Dos ideas básicas considero que contribuyen de forma decisiva a que Pasolini trascienda tal noción de realismo: un sentido de la espiritualidad, “cuasi” religiosa, que se expresa en el destino de personajes como el hijo de Mamma Roma o, por supuesto, el Cristo de El Evangelio según Mateo (que la censura española santificó en el título), así como en su frecuente utilización de música sacra para acompañar imágenes descarnadas. La otra idea se centraría en su defensa apasionada del “cine de poesía”, entendiendo como tal el que privilegia el estilo frente a un “cine de prosa”, donde el protagonismo corresponde a la narración, al relato.
De ahí que, desde ambos conceptos, no resulte extraño que dentro de sus deseos continuos de emprender nuevos caminos en busca de la realidad, recurriera o bien al mito clásico en Edipo, el hijo de la fortuna (1967) y Medea, de dos años después; o bien a la parábola de carácter social, caso de Teorema, una de sus obras clave, con la que logró su primer éxito de público, y Porcile, su filme más oscuro e impenetrable, realizados cuando la década iba finalizando. Precedidas por otras parábolas aparentemente más ligeras pero no menos ideológicas, como Pajaritos y pajarracos y sus episodios epígonos La Terra vista dalla Luna y Che cosa sono le nuvole?, donde enlazaba con la tradición popular gracias a la figura emblemática de Totò y la mezclaba con el juego interpretativo de Ninetto Davoli, su actor fetiche.
Entre título y título de ficción y bajo su principio, acertado, de que “el documental es siempre subjetivo”, Pasolini va desgranando una serie de trabajos de mayor o menor dimensión. Surgirán así Comizi d’amore, en 1964, sobre los hábitos sexuales de los italianos; su cuaderno de notas a propósito de localizaciones en Palestina, Sopralluoghi in Palestina; o los Appunti referidos a la India y África, este último en busca de escenarios para la tragedia de Esquilo (Appunti per un’Orestiade africana, en 1970). Siempre con una sempiterna preocupación por el entonces llamado “Tercer Mundo”, que consideraba tan cercano a sus queridos suburbios romanos, en contraposición al incesante consumismo que veía apoderarse de Occidente.

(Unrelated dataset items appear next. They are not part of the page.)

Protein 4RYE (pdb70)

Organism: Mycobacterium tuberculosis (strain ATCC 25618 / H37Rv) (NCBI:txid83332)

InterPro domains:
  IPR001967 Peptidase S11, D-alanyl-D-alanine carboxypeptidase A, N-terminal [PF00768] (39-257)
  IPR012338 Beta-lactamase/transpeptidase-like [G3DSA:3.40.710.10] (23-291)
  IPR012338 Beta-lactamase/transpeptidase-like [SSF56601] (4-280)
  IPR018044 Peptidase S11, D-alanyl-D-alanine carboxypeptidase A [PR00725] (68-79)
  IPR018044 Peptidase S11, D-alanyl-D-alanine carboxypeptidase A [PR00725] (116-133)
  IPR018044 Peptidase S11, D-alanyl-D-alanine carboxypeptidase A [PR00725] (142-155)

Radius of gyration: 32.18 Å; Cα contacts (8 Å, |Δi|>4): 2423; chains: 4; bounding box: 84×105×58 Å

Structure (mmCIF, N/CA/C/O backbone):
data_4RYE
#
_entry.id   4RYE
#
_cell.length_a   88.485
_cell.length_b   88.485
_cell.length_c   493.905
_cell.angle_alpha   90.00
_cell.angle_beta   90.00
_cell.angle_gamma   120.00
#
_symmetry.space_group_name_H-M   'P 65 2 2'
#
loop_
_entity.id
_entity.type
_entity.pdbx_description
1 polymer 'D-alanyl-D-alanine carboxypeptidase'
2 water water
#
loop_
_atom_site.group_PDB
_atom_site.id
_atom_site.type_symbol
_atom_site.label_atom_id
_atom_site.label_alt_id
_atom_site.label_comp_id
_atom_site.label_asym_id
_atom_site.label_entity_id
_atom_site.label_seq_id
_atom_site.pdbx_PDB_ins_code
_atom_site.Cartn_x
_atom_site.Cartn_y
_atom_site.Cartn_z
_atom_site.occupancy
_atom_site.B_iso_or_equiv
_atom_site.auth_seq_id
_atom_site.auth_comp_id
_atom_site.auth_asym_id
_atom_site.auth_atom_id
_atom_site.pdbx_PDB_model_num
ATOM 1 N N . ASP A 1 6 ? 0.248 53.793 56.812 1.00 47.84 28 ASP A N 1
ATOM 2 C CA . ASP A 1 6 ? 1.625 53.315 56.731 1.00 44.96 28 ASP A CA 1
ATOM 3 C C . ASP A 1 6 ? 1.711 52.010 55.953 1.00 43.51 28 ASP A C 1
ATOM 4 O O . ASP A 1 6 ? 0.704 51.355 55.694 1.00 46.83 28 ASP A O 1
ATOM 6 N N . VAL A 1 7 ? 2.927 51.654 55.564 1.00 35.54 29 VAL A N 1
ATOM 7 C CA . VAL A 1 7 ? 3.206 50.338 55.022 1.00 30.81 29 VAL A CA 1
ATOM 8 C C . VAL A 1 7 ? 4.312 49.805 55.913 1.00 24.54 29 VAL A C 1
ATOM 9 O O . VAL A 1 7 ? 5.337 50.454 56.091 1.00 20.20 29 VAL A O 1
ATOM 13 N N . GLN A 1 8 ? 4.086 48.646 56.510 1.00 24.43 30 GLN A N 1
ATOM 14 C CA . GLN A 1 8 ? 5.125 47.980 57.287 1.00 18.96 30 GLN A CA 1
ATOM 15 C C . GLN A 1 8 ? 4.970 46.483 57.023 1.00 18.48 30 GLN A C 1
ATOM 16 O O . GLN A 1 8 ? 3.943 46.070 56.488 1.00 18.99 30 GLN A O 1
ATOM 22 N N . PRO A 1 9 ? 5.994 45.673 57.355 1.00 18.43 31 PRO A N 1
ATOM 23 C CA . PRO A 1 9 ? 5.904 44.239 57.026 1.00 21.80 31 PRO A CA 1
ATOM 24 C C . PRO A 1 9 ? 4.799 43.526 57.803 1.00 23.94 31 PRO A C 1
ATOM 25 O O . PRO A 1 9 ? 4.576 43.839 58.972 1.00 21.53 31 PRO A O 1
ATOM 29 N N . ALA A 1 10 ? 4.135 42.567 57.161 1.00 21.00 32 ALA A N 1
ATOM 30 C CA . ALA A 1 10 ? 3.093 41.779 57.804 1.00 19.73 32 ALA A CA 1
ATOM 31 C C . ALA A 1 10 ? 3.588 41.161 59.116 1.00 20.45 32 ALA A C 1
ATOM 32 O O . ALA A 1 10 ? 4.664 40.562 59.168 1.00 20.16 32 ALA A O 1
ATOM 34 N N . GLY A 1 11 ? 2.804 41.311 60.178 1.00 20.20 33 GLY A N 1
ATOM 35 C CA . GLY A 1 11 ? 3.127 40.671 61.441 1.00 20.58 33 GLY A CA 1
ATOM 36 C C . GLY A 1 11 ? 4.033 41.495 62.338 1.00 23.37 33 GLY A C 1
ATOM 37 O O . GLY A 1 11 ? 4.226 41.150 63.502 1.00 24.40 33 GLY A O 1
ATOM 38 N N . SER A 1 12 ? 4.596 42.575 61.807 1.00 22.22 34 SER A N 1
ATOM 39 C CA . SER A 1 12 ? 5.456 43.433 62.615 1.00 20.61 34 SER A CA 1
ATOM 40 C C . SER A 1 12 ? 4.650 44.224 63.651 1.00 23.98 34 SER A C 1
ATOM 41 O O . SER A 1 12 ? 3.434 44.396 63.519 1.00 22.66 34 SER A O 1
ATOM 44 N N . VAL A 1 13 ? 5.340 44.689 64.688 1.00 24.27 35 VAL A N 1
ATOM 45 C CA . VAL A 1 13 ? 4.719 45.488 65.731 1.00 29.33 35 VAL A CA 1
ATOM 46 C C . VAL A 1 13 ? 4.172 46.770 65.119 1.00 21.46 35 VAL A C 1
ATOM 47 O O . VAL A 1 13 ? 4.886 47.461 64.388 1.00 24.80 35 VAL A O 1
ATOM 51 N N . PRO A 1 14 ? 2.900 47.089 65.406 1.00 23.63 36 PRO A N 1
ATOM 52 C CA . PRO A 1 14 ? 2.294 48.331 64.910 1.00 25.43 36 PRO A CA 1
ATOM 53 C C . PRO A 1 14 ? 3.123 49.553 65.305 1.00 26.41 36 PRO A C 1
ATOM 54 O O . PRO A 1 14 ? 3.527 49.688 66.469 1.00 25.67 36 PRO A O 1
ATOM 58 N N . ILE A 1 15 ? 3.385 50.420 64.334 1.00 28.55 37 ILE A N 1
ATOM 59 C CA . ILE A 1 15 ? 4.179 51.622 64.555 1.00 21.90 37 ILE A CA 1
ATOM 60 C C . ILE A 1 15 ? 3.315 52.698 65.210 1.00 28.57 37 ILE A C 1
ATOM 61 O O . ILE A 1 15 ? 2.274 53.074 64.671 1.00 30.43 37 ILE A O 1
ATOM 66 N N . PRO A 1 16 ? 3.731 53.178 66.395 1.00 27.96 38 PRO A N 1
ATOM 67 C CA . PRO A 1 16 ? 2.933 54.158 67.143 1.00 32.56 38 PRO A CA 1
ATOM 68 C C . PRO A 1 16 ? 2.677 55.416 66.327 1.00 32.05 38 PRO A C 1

Llega un nuevo giro en la trayectoria pasoliniana al adentrarse en la Trilogía de la Vida, que compusieron El Decamerón, I racconti di Canterbury y Las mil y una noches entre 1971 y 1974, con un Pasolini también frente a la cámara para encarnar a un discípulo del Giotto o al mismísimo Geoffrey Chaucer, autor de la segunda de estas obras. Pasamos aquí de Tánatos a Eros, en una celebración del erotismo, el sexo y, en definitiva, la alegría de vivir pese a los peores amenazas interiores y exteriores. El primitivismo, casi la ingenuidad primigenia de Pasolini al llevarlas a la pantalla, caracteriza una trilogía que causó no pocos debates e incluso escándalos un tanto farisaicos.

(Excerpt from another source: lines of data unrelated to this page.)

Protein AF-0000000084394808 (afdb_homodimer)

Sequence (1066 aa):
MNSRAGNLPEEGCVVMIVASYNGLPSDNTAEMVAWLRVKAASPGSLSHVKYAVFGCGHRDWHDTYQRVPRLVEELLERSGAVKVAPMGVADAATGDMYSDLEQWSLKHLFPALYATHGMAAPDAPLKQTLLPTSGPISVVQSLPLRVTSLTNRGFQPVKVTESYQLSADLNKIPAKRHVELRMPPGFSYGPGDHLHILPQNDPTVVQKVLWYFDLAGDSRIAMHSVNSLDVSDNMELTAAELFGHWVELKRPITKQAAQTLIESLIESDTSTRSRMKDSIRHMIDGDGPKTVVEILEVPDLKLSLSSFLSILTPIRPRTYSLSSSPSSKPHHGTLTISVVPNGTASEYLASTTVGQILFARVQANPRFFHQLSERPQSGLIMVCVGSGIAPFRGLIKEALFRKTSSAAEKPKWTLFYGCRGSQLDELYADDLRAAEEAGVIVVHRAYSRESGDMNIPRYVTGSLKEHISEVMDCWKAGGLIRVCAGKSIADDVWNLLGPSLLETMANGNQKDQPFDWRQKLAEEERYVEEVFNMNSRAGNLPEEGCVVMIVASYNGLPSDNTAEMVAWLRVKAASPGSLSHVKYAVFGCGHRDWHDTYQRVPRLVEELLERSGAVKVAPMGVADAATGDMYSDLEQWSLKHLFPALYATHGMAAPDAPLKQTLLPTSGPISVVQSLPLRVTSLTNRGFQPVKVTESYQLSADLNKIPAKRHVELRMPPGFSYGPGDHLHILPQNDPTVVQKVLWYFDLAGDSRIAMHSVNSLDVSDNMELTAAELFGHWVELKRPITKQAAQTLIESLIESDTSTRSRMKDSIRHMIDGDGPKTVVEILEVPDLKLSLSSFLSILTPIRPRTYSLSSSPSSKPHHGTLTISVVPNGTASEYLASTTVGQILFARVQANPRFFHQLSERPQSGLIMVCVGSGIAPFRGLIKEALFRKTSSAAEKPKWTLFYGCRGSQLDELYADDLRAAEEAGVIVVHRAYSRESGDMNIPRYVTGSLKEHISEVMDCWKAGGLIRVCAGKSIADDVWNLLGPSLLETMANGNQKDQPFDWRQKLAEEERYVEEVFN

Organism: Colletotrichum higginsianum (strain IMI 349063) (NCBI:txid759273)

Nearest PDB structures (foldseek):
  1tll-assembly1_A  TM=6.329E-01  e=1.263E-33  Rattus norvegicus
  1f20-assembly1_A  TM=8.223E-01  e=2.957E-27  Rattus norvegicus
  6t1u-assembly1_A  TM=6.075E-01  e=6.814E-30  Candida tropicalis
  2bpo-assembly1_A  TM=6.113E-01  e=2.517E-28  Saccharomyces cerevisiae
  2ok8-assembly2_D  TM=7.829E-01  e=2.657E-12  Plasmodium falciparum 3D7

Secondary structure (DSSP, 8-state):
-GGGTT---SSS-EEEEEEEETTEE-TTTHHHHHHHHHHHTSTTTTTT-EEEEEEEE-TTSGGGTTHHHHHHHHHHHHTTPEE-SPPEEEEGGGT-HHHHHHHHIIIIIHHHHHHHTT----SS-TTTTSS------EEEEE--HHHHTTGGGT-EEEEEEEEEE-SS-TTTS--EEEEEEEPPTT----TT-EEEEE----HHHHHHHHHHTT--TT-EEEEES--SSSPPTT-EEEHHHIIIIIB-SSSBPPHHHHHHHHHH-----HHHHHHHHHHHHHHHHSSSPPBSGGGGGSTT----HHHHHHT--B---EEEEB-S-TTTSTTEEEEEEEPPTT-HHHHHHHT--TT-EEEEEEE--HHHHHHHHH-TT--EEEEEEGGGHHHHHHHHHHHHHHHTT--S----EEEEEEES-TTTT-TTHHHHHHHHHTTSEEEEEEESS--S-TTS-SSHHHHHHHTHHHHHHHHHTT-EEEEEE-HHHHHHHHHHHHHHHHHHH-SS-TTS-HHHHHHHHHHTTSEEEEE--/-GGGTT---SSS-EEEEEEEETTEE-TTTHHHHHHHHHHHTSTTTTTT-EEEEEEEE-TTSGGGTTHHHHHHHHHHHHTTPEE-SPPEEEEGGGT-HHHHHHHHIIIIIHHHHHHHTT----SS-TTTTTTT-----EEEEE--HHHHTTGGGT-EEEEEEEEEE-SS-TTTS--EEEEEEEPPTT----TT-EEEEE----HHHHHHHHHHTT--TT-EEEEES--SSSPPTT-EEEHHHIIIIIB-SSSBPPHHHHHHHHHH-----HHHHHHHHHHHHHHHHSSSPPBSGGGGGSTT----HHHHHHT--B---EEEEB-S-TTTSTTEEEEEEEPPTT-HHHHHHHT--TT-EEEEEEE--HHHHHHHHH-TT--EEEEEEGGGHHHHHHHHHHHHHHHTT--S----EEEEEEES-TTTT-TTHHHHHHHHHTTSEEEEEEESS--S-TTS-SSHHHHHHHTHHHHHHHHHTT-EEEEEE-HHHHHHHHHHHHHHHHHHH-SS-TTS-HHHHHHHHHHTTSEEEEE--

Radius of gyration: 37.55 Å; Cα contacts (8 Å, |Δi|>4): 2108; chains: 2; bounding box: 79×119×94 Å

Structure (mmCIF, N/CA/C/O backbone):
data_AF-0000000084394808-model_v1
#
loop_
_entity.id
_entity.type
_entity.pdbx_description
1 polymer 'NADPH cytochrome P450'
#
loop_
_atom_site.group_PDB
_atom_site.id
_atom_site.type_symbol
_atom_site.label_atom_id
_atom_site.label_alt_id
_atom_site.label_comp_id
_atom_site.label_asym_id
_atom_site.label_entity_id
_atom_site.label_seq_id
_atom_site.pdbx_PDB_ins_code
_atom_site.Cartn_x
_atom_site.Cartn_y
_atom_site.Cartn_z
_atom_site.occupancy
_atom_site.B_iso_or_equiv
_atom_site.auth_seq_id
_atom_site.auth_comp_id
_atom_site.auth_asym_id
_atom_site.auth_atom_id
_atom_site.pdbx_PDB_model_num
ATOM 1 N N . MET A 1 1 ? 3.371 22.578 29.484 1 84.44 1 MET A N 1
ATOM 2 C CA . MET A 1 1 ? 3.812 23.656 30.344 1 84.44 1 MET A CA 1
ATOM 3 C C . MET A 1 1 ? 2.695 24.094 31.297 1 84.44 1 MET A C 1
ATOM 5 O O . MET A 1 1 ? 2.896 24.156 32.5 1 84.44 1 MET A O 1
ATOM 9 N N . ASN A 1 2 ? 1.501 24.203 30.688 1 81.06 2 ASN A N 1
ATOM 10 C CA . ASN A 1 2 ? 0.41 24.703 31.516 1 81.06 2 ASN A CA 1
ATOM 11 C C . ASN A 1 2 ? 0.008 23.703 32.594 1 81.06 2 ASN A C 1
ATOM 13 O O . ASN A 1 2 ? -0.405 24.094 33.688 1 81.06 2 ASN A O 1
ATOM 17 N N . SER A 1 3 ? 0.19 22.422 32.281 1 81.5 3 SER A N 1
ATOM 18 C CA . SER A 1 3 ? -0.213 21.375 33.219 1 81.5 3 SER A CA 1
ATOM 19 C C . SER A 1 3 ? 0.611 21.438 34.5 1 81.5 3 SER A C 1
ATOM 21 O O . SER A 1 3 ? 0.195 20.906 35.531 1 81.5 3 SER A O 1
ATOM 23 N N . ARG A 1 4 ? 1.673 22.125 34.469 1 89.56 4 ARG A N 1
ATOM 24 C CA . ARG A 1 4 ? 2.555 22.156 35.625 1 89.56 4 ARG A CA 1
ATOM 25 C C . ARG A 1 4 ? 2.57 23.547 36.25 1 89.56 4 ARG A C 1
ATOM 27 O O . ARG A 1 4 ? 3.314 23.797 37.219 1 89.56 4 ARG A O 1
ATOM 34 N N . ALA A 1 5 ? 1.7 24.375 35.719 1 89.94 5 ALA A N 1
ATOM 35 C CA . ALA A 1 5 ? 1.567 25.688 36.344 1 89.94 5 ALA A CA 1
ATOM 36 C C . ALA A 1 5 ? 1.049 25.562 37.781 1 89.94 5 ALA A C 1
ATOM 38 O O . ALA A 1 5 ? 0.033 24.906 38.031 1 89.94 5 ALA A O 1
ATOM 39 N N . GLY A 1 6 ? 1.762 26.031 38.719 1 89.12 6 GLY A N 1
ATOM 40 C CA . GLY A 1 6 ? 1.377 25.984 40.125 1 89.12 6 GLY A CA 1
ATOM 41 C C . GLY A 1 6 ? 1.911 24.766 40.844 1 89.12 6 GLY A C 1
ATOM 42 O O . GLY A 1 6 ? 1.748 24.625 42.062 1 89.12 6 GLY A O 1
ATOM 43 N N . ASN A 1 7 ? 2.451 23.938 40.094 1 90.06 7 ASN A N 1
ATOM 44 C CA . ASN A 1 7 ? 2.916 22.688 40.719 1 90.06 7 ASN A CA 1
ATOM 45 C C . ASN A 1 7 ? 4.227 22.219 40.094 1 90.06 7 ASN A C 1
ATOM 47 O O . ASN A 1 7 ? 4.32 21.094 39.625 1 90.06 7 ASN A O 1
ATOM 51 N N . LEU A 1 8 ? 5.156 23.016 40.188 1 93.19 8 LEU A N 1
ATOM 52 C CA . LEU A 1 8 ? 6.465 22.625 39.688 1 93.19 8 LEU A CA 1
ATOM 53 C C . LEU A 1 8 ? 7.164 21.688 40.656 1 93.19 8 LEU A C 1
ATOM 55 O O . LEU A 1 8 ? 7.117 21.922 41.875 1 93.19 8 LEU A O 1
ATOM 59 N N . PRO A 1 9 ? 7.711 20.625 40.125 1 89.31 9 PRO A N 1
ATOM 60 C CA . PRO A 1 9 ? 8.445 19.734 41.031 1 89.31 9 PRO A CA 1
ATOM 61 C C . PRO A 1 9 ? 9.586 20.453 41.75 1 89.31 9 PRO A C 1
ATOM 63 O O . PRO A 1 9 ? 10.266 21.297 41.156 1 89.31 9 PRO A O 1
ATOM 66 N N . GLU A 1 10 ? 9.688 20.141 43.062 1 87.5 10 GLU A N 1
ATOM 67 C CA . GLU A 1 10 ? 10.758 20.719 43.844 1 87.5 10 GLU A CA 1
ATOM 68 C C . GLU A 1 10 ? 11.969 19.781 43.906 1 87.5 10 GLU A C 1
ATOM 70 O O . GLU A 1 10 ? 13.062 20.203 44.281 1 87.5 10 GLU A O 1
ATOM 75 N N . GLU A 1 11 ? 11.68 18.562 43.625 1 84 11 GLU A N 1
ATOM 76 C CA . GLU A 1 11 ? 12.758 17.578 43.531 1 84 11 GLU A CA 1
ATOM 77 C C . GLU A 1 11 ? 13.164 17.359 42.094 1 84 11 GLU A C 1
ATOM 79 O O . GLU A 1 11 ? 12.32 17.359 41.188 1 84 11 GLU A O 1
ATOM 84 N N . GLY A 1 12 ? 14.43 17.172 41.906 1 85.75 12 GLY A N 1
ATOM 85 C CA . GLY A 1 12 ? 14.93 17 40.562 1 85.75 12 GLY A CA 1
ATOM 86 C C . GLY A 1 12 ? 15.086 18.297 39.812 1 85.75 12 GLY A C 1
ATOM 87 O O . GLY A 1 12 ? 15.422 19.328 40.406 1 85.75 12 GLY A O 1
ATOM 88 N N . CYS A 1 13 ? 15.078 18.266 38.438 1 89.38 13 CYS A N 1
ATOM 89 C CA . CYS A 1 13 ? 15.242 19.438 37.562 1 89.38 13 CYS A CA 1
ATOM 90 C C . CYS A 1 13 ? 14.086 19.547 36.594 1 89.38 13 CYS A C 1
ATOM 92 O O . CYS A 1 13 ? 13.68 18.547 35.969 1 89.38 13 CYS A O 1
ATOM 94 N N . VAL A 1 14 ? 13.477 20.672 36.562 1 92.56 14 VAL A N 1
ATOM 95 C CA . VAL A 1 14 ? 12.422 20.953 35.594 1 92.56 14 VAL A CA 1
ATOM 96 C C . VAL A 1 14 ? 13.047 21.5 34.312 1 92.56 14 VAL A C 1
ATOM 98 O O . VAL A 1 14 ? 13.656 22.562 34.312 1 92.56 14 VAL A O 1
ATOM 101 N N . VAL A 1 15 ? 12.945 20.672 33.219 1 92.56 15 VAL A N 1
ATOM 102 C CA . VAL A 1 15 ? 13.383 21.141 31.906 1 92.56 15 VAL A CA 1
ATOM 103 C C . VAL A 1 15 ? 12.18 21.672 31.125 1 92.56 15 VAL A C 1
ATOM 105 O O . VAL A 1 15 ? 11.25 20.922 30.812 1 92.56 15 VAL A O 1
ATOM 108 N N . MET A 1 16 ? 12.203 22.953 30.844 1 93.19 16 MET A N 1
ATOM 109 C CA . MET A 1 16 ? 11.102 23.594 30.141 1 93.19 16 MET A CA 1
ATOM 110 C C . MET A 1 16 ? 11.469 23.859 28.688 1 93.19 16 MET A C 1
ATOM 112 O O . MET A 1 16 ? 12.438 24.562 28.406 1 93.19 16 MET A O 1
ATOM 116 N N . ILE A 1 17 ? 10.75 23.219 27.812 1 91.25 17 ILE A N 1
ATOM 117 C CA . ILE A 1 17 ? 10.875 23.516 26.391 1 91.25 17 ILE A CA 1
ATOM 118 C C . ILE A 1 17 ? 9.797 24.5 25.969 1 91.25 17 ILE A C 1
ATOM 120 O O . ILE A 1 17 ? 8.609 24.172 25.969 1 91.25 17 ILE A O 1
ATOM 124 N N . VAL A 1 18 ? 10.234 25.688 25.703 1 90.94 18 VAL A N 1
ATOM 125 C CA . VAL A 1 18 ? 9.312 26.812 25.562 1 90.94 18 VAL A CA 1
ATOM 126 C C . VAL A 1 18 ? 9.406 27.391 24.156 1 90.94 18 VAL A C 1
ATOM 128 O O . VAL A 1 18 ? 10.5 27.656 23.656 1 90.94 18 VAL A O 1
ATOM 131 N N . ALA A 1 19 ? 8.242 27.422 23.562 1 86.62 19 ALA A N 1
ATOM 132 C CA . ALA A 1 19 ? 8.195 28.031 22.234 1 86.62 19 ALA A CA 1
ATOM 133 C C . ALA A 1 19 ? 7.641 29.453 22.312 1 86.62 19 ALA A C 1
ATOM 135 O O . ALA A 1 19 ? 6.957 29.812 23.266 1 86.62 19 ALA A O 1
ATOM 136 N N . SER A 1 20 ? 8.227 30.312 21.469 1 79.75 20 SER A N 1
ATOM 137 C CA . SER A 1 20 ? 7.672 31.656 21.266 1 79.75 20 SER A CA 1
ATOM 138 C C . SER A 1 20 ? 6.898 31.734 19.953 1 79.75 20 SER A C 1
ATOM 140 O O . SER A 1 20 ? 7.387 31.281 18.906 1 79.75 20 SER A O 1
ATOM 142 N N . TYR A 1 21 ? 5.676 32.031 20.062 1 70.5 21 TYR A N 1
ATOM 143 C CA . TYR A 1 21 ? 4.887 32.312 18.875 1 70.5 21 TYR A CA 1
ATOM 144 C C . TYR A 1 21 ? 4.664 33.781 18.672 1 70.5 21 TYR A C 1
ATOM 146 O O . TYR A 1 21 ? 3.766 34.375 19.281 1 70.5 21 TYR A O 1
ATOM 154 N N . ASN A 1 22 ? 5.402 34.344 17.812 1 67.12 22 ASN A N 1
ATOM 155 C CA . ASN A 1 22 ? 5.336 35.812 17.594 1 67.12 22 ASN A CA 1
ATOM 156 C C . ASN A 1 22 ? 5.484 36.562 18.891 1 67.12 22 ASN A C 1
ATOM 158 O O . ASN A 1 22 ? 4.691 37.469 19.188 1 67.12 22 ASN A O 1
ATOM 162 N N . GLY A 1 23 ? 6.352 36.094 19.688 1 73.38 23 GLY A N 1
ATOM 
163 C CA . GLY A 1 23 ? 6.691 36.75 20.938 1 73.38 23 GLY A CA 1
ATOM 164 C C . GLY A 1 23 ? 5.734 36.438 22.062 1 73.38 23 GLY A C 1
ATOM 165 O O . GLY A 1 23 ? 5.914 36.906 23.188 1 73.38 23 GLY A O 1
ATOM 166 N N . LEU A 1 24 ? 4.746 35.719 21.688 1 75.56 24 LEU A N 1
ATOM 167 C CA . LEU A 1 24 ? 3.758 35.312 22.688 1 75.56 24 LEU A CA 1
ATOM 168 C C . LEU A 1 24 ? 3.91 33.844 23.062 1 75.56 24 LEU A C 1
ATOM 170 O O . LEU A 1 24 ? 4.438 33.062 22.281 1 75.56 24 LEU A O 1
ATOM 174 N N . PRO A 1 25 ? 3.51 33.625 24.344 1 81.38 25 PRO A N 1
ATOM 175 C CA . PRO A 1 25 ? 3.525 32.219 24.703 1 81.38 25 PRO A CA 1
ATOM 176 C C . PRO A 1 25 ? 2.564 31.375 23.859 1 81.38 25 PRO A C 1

Como no podía ser menos, acabó abjurando de ella y, en una radical vuelta de tuerca, se lanzó a un filme marcado por la desesperación y la más absoluta negrura: Saló o los 120 días de Sodoma, adaptando el texto y el espíritu del Marqués de Sade a la República ideada por el fascismo italiano, en la que la realidad era pura apariencia fantasmagórica. Regresemos a Bertolucci para finalizar, cuando, al referirse a su mentor, hablaba de que “sus metamorfosis no conocieron pausa alguna. Pasó de la sagrada frontalidad de su estilo primitivo al manierismo desagarrado y docto de su propio lenguaje, hasta llegar a las visiones atroces y sublimes de Saló”. Fue así Pasolini un cineasta irrepetible, cerrado en sí mismo, testigo privilegiado de una época convulsa que acabaría incluso con su propia vida.